LitCharts assigns a color and icon to each theme in El Filibusterismo, which you can use to track the themes throughout the work.
Colonialism and Identity
Violence vs. Nonviolence
Education and Freedom
Hypocrisy and Colonial Oppression
Summary
Analysis
The rumors quickly spread, despite the authorities’ attempts to control the narrative. Isagani, visiting some friends, listens in on their conversation, during which they wonder who could’ve planted the bombs, and why. The friends share their suspicions about Simoun, though his motive remains unclear, and he has already escaped the city. They then discuss the theft of the lamp, disappointed that the bombs didn’t go off. Isagani smiles and suggests that the thief surely wouldn’t have done what he did if he had known what would happen. Not long afterwards he departs, resolving to leave Manila permanently for his uncle’s home in the village.

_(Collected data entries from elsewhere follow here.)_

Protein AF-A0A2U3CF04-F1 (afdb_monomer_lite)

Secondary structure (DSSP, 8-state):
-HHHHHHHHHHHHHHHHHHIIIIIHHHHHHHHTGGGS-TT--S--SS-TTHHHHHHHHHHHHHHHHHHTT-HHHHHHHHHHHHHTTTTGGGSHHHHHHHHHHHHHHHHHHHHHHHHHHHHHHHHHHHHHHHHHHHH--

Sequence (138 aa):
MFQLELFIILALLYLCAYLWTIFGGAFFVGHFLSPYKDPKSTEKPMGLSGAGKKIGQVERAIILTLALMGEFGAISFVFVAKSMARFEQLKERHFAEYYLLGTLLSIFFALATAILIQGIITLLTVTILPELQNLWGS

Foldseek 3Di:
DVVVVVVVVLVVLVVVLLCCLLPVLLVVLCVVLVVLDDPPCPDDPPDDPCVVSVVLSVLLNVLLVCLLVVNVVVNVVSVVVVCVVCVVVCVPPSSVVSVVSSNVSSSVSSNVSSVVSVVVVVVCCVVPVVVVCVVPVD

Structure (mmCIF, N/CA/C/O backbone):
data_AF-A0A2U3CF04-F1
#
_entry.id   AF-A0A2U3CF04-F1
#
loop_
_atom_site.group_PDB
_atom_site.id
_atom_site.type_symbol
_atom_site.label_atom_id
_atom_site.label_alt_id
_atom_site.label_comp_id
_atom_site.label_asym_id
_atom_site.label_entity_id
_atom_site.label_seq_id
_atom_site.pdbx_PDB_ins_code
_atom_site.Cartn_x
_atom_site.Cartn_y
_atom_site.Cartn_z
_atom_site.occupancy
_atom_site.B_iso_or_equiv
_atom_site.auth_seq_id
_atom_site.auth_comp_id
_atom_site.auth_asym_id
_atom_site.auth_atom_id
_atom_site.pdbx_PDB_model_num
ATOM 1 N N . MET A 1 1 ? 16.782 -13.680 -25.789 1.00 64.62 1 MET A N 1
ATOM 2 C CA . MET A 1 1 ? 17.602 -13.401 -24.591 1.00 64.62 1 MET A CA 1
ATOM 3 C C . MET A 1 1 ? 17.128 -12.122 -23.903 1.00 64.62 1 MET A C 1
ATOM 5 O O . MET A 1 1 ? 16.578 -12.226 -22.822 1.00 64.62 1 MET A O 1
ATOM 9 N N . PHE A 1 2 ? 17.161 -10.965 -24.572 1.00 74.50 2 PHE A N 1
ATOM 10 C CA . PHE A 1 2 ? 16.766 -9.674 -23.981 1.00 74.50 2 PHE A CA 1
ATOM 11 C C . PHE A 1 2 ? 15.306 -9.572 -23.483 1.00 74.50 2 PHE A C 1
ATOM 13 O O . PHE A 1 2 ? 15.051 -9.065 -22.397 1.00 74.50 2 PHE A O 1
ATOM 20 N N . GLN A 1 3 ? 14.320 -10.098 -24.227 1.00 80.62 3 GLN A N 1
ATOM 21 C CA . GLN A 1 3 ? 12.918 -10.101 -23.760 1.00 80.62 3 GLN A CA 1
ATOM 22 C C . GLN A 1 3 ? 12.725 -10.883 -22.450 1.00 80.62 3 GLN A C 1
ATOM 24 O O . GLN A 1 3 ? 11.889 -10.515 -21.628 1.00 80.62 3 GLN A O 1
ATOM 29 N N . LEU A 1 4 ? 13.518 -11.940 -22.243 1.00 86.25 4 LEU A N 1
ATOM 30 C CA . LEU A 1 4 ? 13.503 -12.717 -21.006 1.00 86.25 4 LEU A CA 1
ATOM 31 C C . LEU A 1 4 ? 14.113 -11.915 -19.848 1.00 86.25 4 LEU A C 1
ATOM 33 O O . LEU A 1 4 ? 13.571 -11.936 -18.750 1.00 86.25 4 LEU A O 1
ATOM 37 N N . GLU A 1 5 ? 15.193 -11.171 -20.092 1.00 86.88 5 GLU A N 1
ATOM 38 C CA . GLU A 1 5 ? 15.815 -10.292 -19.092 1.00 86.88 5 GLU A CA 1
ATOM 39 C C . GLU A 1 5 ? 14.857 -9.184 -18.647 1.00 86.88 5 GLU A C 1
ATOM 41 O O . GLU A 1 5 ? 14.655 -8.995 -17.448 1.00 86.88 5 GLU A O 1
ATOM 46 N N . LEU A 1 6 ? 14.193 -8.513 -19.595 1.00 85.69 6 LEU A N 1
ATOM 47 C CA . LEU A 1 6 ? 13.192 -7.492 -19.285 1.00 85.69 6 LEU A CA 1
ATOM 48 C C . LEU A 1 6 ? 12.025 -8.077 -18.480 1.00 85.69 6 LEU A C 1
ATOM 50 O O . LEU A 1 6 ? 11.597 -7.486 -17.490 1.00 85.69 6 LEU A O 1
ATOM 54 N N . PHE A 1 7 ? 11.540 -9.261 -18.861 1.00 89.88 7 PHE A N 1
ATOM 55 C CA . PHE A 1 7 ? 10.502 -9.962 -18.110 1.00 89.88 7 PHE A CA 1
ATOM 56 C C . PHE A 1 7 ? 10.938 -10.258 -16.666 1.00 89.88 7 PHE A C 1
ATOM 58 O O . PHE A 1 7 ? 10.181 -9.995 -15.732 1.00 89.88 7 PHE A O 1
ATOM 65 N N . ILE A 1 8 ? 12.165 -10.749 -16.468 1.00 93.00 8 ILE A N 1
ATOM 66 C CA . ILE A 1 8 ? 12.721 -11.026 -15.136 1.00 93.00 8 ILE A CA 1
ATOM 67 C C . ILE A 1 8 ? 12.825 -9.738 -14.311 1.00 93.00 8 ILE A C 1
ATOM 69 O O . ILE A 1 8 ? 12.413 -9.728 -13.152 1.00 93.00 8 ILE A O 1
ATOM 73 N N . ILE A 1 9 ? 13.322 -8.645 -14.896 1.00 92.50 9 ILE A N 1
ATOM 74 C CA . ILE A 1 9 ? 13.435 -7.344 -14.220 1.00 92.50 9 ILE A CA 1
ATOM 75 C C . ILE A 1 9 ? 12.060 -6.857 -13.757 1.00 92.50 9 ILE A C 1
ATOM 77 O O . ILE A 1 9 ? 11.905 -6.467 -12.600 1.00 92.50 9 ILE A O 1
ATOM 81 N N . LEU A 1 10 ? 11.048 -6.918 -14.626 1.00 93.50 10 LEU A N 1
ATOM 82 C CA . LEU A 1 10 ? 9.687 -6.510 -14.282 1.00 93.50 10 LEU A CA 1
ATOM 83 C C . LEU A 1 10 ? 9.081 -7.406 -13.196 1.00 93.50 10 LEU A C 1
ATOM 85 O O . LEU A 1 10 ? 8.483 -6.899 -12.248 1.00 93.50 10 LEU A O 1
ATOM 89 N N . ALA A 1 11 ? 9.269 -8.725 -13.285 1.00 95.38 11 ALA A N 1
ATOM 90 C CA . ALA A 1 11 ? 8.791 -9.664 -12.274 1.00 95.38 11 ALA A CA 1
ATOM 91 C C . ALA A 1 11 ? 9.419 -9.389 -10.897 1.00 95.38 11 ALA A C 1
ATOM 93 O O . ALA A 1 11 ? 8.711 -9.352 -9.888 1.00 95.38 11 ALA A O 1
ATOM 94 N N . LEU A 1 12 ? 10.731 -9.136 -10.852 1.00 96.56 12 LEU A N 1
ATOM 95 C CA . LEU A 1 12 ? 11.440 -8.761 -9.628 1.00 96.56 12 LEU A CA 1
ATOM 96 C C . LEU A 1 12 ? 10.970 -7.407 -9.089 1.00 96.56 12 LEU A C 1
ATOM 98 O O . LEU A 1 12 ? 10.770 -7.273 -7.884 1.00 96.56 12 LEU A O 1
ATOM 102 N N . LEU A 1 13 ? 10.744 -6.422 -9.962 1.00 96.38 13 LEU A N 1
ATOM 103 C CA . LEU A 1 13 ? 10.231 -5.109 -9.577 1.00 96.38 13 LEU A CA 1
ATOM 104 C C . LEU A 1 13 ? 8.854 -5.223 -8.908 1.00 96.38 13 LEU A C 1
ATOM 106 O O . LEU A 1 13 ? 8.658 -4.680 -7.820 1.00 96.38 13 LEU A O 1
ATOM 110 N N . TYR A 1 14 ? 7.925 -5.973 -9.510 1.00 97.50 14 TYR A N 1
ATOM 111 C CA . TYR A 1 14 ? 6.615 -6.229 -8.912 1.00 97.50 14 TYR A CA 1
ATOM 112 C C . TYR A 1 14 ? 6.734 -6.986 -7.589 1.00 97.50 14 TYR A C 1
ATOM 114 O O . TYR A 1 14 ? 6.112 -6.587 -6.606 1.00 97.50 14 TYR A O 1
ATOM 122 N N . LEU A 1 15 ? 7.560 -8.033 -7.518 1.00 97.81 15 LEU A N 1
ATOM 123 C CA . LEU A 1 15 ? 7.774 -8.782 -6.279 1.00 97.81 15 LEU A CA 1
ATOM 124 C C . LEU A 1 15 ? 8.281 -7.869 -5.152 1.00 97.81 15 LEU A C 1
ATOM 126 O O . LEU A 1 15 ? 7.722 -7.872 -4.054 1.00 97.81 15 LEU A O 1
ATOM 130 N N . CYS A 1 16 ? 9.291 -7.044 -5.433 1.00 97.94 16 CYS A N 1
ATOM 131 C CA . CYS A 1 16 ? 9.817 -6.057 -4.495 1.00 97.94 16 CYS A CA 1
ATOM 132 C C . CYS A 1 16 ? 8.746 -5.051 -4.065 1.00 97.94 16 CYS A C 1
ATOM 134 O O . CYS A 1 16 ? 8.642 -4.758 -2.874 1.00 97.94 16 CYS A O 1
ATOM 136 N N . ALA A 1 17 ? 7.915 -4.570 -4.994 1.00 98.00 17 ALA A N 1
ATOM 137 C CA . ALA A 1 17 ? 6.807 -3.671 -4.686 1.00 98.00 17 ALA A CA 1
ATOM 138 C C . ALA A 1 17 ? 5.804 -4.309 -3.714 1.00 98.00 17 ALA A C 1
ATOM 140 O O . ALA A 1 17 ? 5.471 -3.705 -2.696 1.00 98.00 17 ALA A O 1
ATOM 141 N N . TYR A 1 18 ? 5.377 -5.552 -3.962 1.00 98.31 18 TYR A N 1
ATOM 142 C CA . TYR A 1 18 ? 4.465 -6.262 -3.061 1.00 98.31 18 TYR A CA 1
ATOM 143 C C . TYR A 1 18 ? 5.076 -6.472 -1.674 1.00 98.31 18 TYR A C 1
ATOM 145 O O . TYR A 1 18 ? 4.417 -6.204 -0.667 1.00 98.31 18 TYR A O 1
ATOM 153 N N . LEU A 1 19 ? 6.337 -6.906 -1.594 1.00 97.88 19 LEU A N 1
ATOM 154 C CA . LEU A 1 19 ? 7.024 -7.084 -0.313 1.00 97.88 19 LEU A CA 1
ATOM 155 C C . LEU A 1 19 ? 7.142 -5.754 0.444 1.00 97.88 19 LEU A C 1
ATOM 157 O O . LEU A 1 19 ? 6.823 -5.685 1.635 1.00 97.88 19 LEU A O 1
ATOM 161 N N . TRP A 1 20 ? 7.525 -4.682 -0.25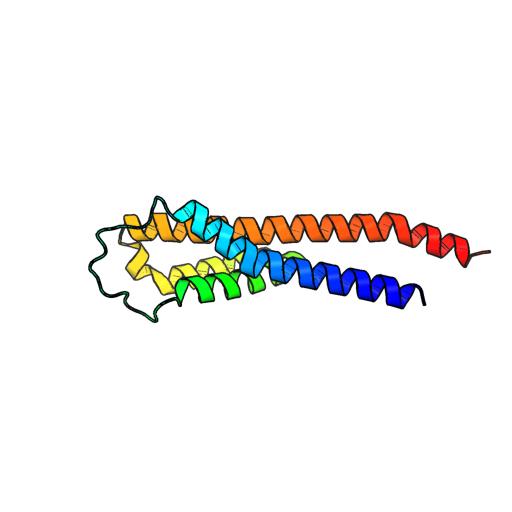0 1.00 97.88 20 TRP A N 1
ATOM 162 C CA . TRP A 1 20 ? 7.615 -3.337 0.310 1.00 97.88 20 TRP A CA 1
ATOM 163 C C . TRP A 1 20 ? 6.263 -2.841 0.833 1.00 97.88 20 TRP A C 1
ATOM 165 O O . TRP A 1 20 ? 6.148 -2.418 1.983 1.00 97.88 20 TRP A O 1
ATOM 175 N N . THR A 1 21 ? 5.202 -2.953 0.042 1.00 98.19 21 THR A N 1
ATOM 176 C CA . THR A 1 21 ? 3.865 -2.491 0.425 1.00 98.19 21 THR A CA 1
ATOM 177 C C . THR A 1 21 ? 3.265 -3.316 1.567 1.00 98.19 21 THR A C 1
ATOM 179 O O . THR A 1 21 ? 2.678 -2.760 2.500 1.00 98.19 21 THR A O 1
ATOM 182 N N . ILE A 1 22 ? 3.450 -4.637 1.571 1.00 97.31 22 ILE A N 1
ATOM 183 C CA . ILE A 1 22 ? 2.905 -5.514 2.614 1.00 97.31 22 ILE A CA 1
ATOM 184 C C . ILE A 1 22 ? 3.659 -5.334 3.937 1.00 97.31 22 ILE A C 1
ATOM 186 O O . ILE A 1 22 ? 3.028 -5.094 4.977 1.00 97.31 22 ILE A O 1
ATOM 190 N N . PHE A 1 23 ? 4.990 -5.459 3.914 1.00 96.12 23 PHE A N 1
ATOM 191 C CA . PHE A 1 23 ? 5.828 -5.462 5.116 1.00 96.12 23 PHE A CA 1
ATOM 192 C C . PHE A 1 23 ? 6.282 -4.058 5.514 1.00 96.12 23 PHE A C 1
ATOM 194 O O . PHE A 1 23 ? 6.076 -3.668 6.665 1.00 96.12 23 PHE A O 1
ATOM 201 N N . GLY A 1 24 ? 6.816 -3.283 4.569 1.00 95.44 24 GLY A N 1
ATOM 202 C CA . GLY A 1 24 ? 7.195 -1.883 4.783 1.00 95.44 24 GLY A CA 1
ATOM 203 C C . GLY A 1 24 ? 5.991 -1.029 5.176 1.00 95.44 24 GLY A C 1
ATOM 204 O O . GLY A 1 24 ? 6.051 -0.316 6.172 1.00 95.44 24 GLY A O 1
ATOM 205 N N . GLY A 1 25 ? 4.844 -1.211 4.515 1.00 95.31 25 GLY A N 1
ATOM 206 C CA . GLY A 1 25 ? 3.597 -0.544 4.904 1.00 95.31 25 GLY A CA 1
ATOM 207 C C . GLY A 1 25 ? 3.106 -0.933 6.305 1.00 95.31 25 GLY A C 1
ATOM 208 O O . GLY A 1 25 ? 2.615 -0.087 7.049 1.00 95.31 25 GLY A O 1
ATOM 209 N N . ALA A 1 26 ? 3.275 -2.197 6.721 1.00 94.12 26 ALA A N 1
ATOM 210 C CA . ALA A 1 26 ? 2.924 -2.619 8.083 1.00 94.12 26 ALA A CA 1
ATOM 211 C C . ALA A 1 26 ? 3.810 -1.946 9.139 1.00 94.12 26 ALA A C 1
ATOM 213 O O . ALA A 1 26 ? 3.317 -1.566 10.202 1.00 94.12 26 ALA A O 1
ATOM 214 N N . PHE A 1 27 ? 5.106 -1.827 8.848 1.00 95.00 27 PHE A N 1
ATOM 215 C CA . PHE A 1 27 ? 6.058 -1.130 9.701 1.00 95.00 27 PHE A CA 1
ATOM 216 C C . PHE A 1 27 ? 5.743 0.369 9.765 1.00 95.00 27 PHE A C 1
ATOM 218 O O . PHE A 1 27 ? 5.597 0.908 10.858 1.00 95.00 27 PHE A O 1
ATOM 225 N N . PHE A 1 28 ? 5.543 1.007 8.610 1.00 96.38 28 PHE A N 1
ATOM 226 C CA . PHE A 1 28 ? 5.239 2.431 8.483 1.00 96.38 28 PHE A CA 1
ATOM 227 C C . PHE A 1 28 ? 3.978 2.823 9.262 1.00 96.38 28 PHE A C 1
ATOM 229 O O . PHE A 1 28 ? 4.038 3.671 10.150 1.00 96.38 28 PHE A O 1
ATOM 236 N N . VAL A 1 29 ? 2.854 2.144 9.006 1.00 95.62 29 VAL A N 1
ATOM 237 C CA . VAL A 1 29 ? 1.588 2.408 9.708 1.00 95.62 29 VAL A CA 1
ATOM 238 C C . VAL A 1 29 ? 1.728 2.121 11.203 1.00 95.62 29 VAL A C 1
ATOM 240 O O . VAL A 1 29 ? 1.269 2.901 12.032 1.00 95.62 29 VAL A O 1
ATOM 243 N N . GLY A 1 30 ? 2.388 1.019 11.571 1.00 92.56 30 GLY A N 1
ATOM 244 C CA . GLY A 1 30 ? 2.593 0.656 12.972 1.00 92.56 30 GLY A CA 1
ATOM 245 C C . GLY A 1 30 ? 3.419 1.683 13.747 1.00 92.56 30 GLY A C 1
ATOM 246 O O . GLY A 1 30 ? 3.099 1.963 14.901 1.00 92.56 30 GLY A O 1
ATOM 247 N N . HIS A 1 31 ? 4.443 2.253 13.113 1.00 93.38 31 HIS A N 1
ATOM 248 C CA . HIS A 1 31 ? 5.277 3.302 13.687 1.00 93.38 31 HIS A CA 1
ATOM 249 C C . HIS A 1 31 ? 4.481 4.600 13.874 1.00 93.38 31 HIS A C 1
ATOM 251 O O . HIS A 1 31 ? 4.427 5.129 14.984 1.00 93.38 31 HIS A O 1
ATOM 257 N N . PHE A 1 32 ? 3.783 5.053 12.828 1.00 94.50 32 PHE A N 1
ATOM 258 C CA . PHE A 1 32 ? 3.010 6.300 12.845 1.00 94.50 32 PHE A CA 1
ATOM 259 C C . PHE A 1 32 ? 1.836 6.270 13.833 1.00 94.50 32 PHE A C 1
ATOM 261 O O . PHE A 1 32 ? 1.515 7.275 14.456 1.00 94.50 32 PHE A O 1
ATOM 268 N N . LEU A 1 33 ? 1.207 5.104 14.004 1.00 92.38 33 LEU A N 1
ATOM 269 C CA . LEU A 1 33 ? 0.094 4.920 14.937 1.00 92.38 33 LEU A CA 1
ATOM 270 C C . LEU A 1 33 ? 0.531 4.582 16.364 1.00 92.38 33 LEU A C 1
ATOM 272 O O . LEU A 1 33 ? -0.318 4.501 17.251 1.00 92.38 33 LEU A O 1
ATOM 276 N N . SER A 1 34 ? 1.820 4.328 16.602 1.00 89.19 34 SER A N 1
ATOM 277 C CA . SER A 1 34 ? 2.309 3.935 17.926 1.00 89.19 34 SER A CA 1
ATOM 278 C C . SER A 1 34 ? 1.984 4.943 19.044 1.00 89.19 34 SER A C 1
ATOM 280 O O . SER A 1 34 ? 1.611 4.465 20.116 1.00 89.19 34 SER A O 1
ATOM 282 N N . PRO A 1 35 ? 2.002 6.278 18.820 1.00 89.44 35 PRO A N 1
ATOM 283 C CA . PRO A 1 35 ? 1.656 7.256 19.856 1.00 89.44 35 PRO A CA 1
ATOM 284 C C . PRO A 1 35 ? 0.161 7.302 20.197 1.00 89.44 35 PRO A C 1
ATOM 286 O O . PRO A 1 35 ? -0.205 7.793 21.258 1.00 89.44 35 PRO A O 1
ATOM 289 N N . TYR A 1 36 ? -0.698 6.806 19.302 1.00 87.69 36 TYR A N 1
ATOM 290 C CA . TYR A 1 36 ? -2.161 6.900 19.402 1.00 87.69 36 TYR A CA 1
ATOM 291 C C . TYR A 1 36 ? -2.815 5.595 19.870 1.00 87.69 36 TYR A C 1
ATOM 293 O O . TYR A 1 36 ? -4.032 5.445 19.810 1.00 87.69 36 TYR A O 1
ATOM 301 N N . LYS A 1 37 ? -2.024 4.597 20.276 1.00 82.25 37 LYS A N 1
ATOM 302 C CA . LYS A 1 37 ? -2.575 3.380 20.878 1.00 82.25 37 LYS A CA 1
ATOM 303 C C . LYS A 1 37 ? -3.065 3.709 22.279 1.00 82.25 37 LYS A C 1
ATOM 305 O O . LYS A 1 37 ? -2.271 4.166 23.094 1.00 82.25 37 LYS A O 1
ATOM 310 N N . ASP A 1 38 ? -4.331 3.418 22.559 1.00 75.88 38 ASP A N 1
ATOM 311 C CA . ASP A 1 38 ? -4.887 3.605 23.897 1.00 75.88 38 ASP A CA 1
ATOM 312 C C . ASP A 1 38 ? -4.206 2.643 24.893 1.00 75.88 38 ASP A C 1
ATOM 314 O O . ASP A 1 38 ? -4.353 1.424 24.757 1.00 75.88 38 ASP A O 1
ATOM 318 N N . PRO A 1 39 ? -3.467 3.142 25.902 1.00 60.88 39 PRO A N 1
ATOM 319 C CA . PRO A 1 39 ? -2.873 2.302 26.939 1.00 60.88 39 PRO A CA 1
ATOM 320 C C . PRO A 1 39 ? -3.921 1.714 27.894 1.00 60.88 39 PRO A C 1
ATOM 322 O O . PRO A 1 39 ? -3.620 0.771 28.625 1.00 60.88 39 PRO A O 1
ATOM 325 N N . LYS A 1 40 ? -5.133 2.290 27.931 1.00 55.84 40 LYS A N 1
ATOM 326 C CA . LYS A 1 40 ? -6.222 1.937 28.848 1.00 55.84 40 LYS A CA 1
ATOM 327 C C . LYS A 1 40 ? -7.287 1.041 28.221 1.00 55.84 40 LYS A C 1
ATOM 329 O O . LYS A 1 40 ? -8.287 0.785 28.890 1.00 55.84 40 LYS A O 1
ATOM 334 N N . SER A 1 41 ? -7.084 0.511 27.009 1.00 59.38 41 SER A N 1
ATOM 335 C CA . SER A 1 41 ? -7.987 -0.502 26.452 1.00 59.38 41 SER A CA 1
ATOM 336 C C . SER A 1 41 ? -7.859 -1.815 27.247 1.00 59.38 41 SER A C 1
ATOM 338 O O . SER A 1 41 ? -7.127 -2.733 26.880 1.00 59.38 41 SER A O 1
ATOM 340 N N . THR A 1 42 ? -8.537 -1.882 28.390 1.00 44.53 42 THR A N 1
ATOM 341 C CA . THR A 1 42 ? -8.687 -3.069 29.242 1.00 44.53 42 THR A CA 1
ATOM 342 C C . THR A 1 42 ? -9.710 -4.050 28.675 1.00 44.53 42 THR A C 1
ATOM 344 O O . THR A 1 42 ? -9.842 -5.170 29.173 1.00 44.53 42 THR A O 1
ATOM 347 N N . GLU A 1 43 ? -10.410 -3.665 27.607 1.00 47.88 43 GLU A N 1
ATOM 348 C CA . GLU A 1 43 ? -11.239 -4.573 26.836 1.00 47.88 43 GLU A CA 1
ATOM 349 C C . GLU A 1 43 ? -10.356 -5.631 26.172 1.00 47.88 43 GLU A C 1
ATOM 351 O O . GLU A 1 43 ? -9.472 -5.333 25.364 1.00 47.88 43 GLU A O 1
ATOM 356 N N . LYS A 1 44 ? -10.610 -6.903 26.505 1.00 46.09 44 LYS A N 1
ATOM 357 C CA . LYS A 1 44 ? -10.143 -8.034 25.697 1.00 46.09 44 LYS A CA 1
ATOM 358 C C . LYS A 1 44 ? -10.445 -7.695 24.234 1.00 46.09 44 LYS A C 1
ATOM 360 O O . LYS A 1 44 ? -11.607 -7.400 23.951 1.00 46.09 44 LYS A O 1
ATOM 365 N N . PRO A 1 45 ? -9.467 -7.752 23.311 1.00 54.78 45 PRO A N 1
ATOM 366 C CA . PRO A 1 45 ? -9.739 -7.463 21.913 1.00 54.78 45 PRO A CA 1
ATOM 367 C C . PRO A 1 45 ? -10.892 -8.362 21.464 1.00 54.78 45 PRO A C 1
ATOM 369 O O . PRO A 1 45 ? -10.764 -9.586 21.480 1.00 54.78 45 PRO A O 1
ATOM 372 N N . MET A 1 46 ? -12.036 -7.766 21.119 1.00 55.00 46 MET A N 1
ATOM 373 C CA . MET A 1 46 ? -13.138 -8.487 20.491 1.00 55.00 46 MET A CA 1
ATOM 374 C C . MET A 1 46 ? -12.664 -8.916 19.098 1.00 55.00 46 MET A C 1
ATOM 376 O O . MET A 1 46 ? -12.785 -8.178 18.122 1.00 55.00 46 MET A O 1
ATOM 380 N N . GLY A 1 47 ? -12.021 -10.084 19.024 1.00 64.62 47 GLY A N 1
ATOM 381 C CA . GLY A 1 47 ? -11.494 -10.650 17.788 1.00 64.62 47 GLY A CA 1
ATOM 382 C C . GLY A 1 47 ? -10.193 -11.435 17.952 1.00 64.62 47 GLY A C 1
ATOM 383 O O . GLY A 1 47 ? -9.638 -11.591 19.037 1.00 64.62 47 GLY A O 1
ATOM 384 N N . LEU A 1 48 ? -9.699 -11.944 16.824 1.00 73.12 48 LEU A N 1
ATOM 385 C CA . LEU A 1 48 ? -8.457 -12.710 16.750 1.00 73.12 48 LEU A CA 1
ATOM 386 C C . LEU A 1 48 ? -7.238 -11.812 17.016 1.00 73.12 48 LEU A C 1
ATOM 388 O O . LEU A 1 48 ? -7.047 -10.783 16.357 1.00 73.12 48 LEU A O 1
ATOM 392 N N . SER A 1 49 ? -6.379 -12.232 17.947 1.00 73.88 49 SER A N 1
ATOM 393 C CA . SER A 1 49 ? -5.118 -11.542 18.237 1.00 73.88 49 SER A CA 1
ATOM 394 C C . SER A 1 49 ? -4.281 -11.382 16.962 1.00 73.88 49 SER A C 1
ATOM 396 O O . SER A 1 49 ? -4.083 -12.327 16.201 1.00 73.88 49 SER A O 1
ATOM 398 N N . GLY A 1 50 ? -3.824 -10.158 16.687 1.00 78.88 50 GLY A N 1
ATOM 399 C CA . GLY A 1 50 ? -3.022 -9.841 15.501 1.00 78.88 50 GLY A CA 1
ATOM 400 C C . GLY A 1 50 ? -3.794 -9.735 14.176 1.00 78.88 50 GLY A C 1
ATOM 401 O O . GLY A 1 50 ? -3.192 -9.356 13.166 1.00 78.88 50 GLY A O 1
ATOM 402 N N . ALA A 1 51 ? -5.111 -9.979 14.154 1.00 85.00 51 ALA A N 1
ATOM 403 C CA . ALA A 1 51 ? -5.899 -9.927 12.922 1.00 85.00 51 ALA A CA 1
ATOM 404 C C . ALA A 1 51 ? -5.871 -8.549 12.252 1.00 85.00 51 ALA A C 1
ATOM 406 O O . ALA A 1 51 ? -5.773 -8.482 11.034 1.00 85.00 51 ALA A O 1
ATOM 407 N N . GLY A 1 52 ? -5.854 -7.448 13.012 1.00 85.44 52 GLY A N 1
ATOM 408 C CA . GLY A 1 52 ? -5.766 -6.098 12.438 1.00 85.44 52 GLY A CA 1
ATOM 409 C C . GLY A 1 52 ? -4.527 -5.893 11.555 1.00 85.44 52 GLY A C 1
ATOM 410 O O . GLY A 1 52 ? -4.631 -5.360 10.451 1.00 85.44 52 GLY A O 1
ATOM 411 N N . LYS A 1 53 ? -3.360 -6.396 11.987 1.00 89.06 53 LYS A N 1
ATOM 412 C CA . LYS A 1 53 ? -2.116 -6.321 11.201 1.00 89.06 53 LYS A CA 1
ATOM 413 C C . LYS A 1 53 ? -2.212 -7.163 9.928 1.00 89.06 53 LYS A C 1
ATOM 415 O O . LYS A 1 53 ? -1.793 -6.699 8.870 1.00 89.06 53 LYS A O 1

Despite suppressing Ben Zayb’s article, the government’s attempt to censor news of the conspiracy proves futile—there are too many people involved and too much mutual distrust throughout society to keep such information secret. Most Manilans, while unnerved by the thought that they narrowly avoided mass violence, struggle to sympathize with the intended targets of the revolution—after all, those same people are their worst oppressors. Isagani’s feelings are more complicated, as his ironic comment suggests. He knows that he did the right thing in preventing the horrific violence Simoun’s revolution would have caused, but he also regrets saving the lives of such contemptible, unworthy people. Isagani has lost his faith in the idealistic romantic nationalism that he believed in previously, but he hasn’t lost his faith in humanity or the Philippines, which is why he resolves to follow in his uncle’s footsteps and leave the city.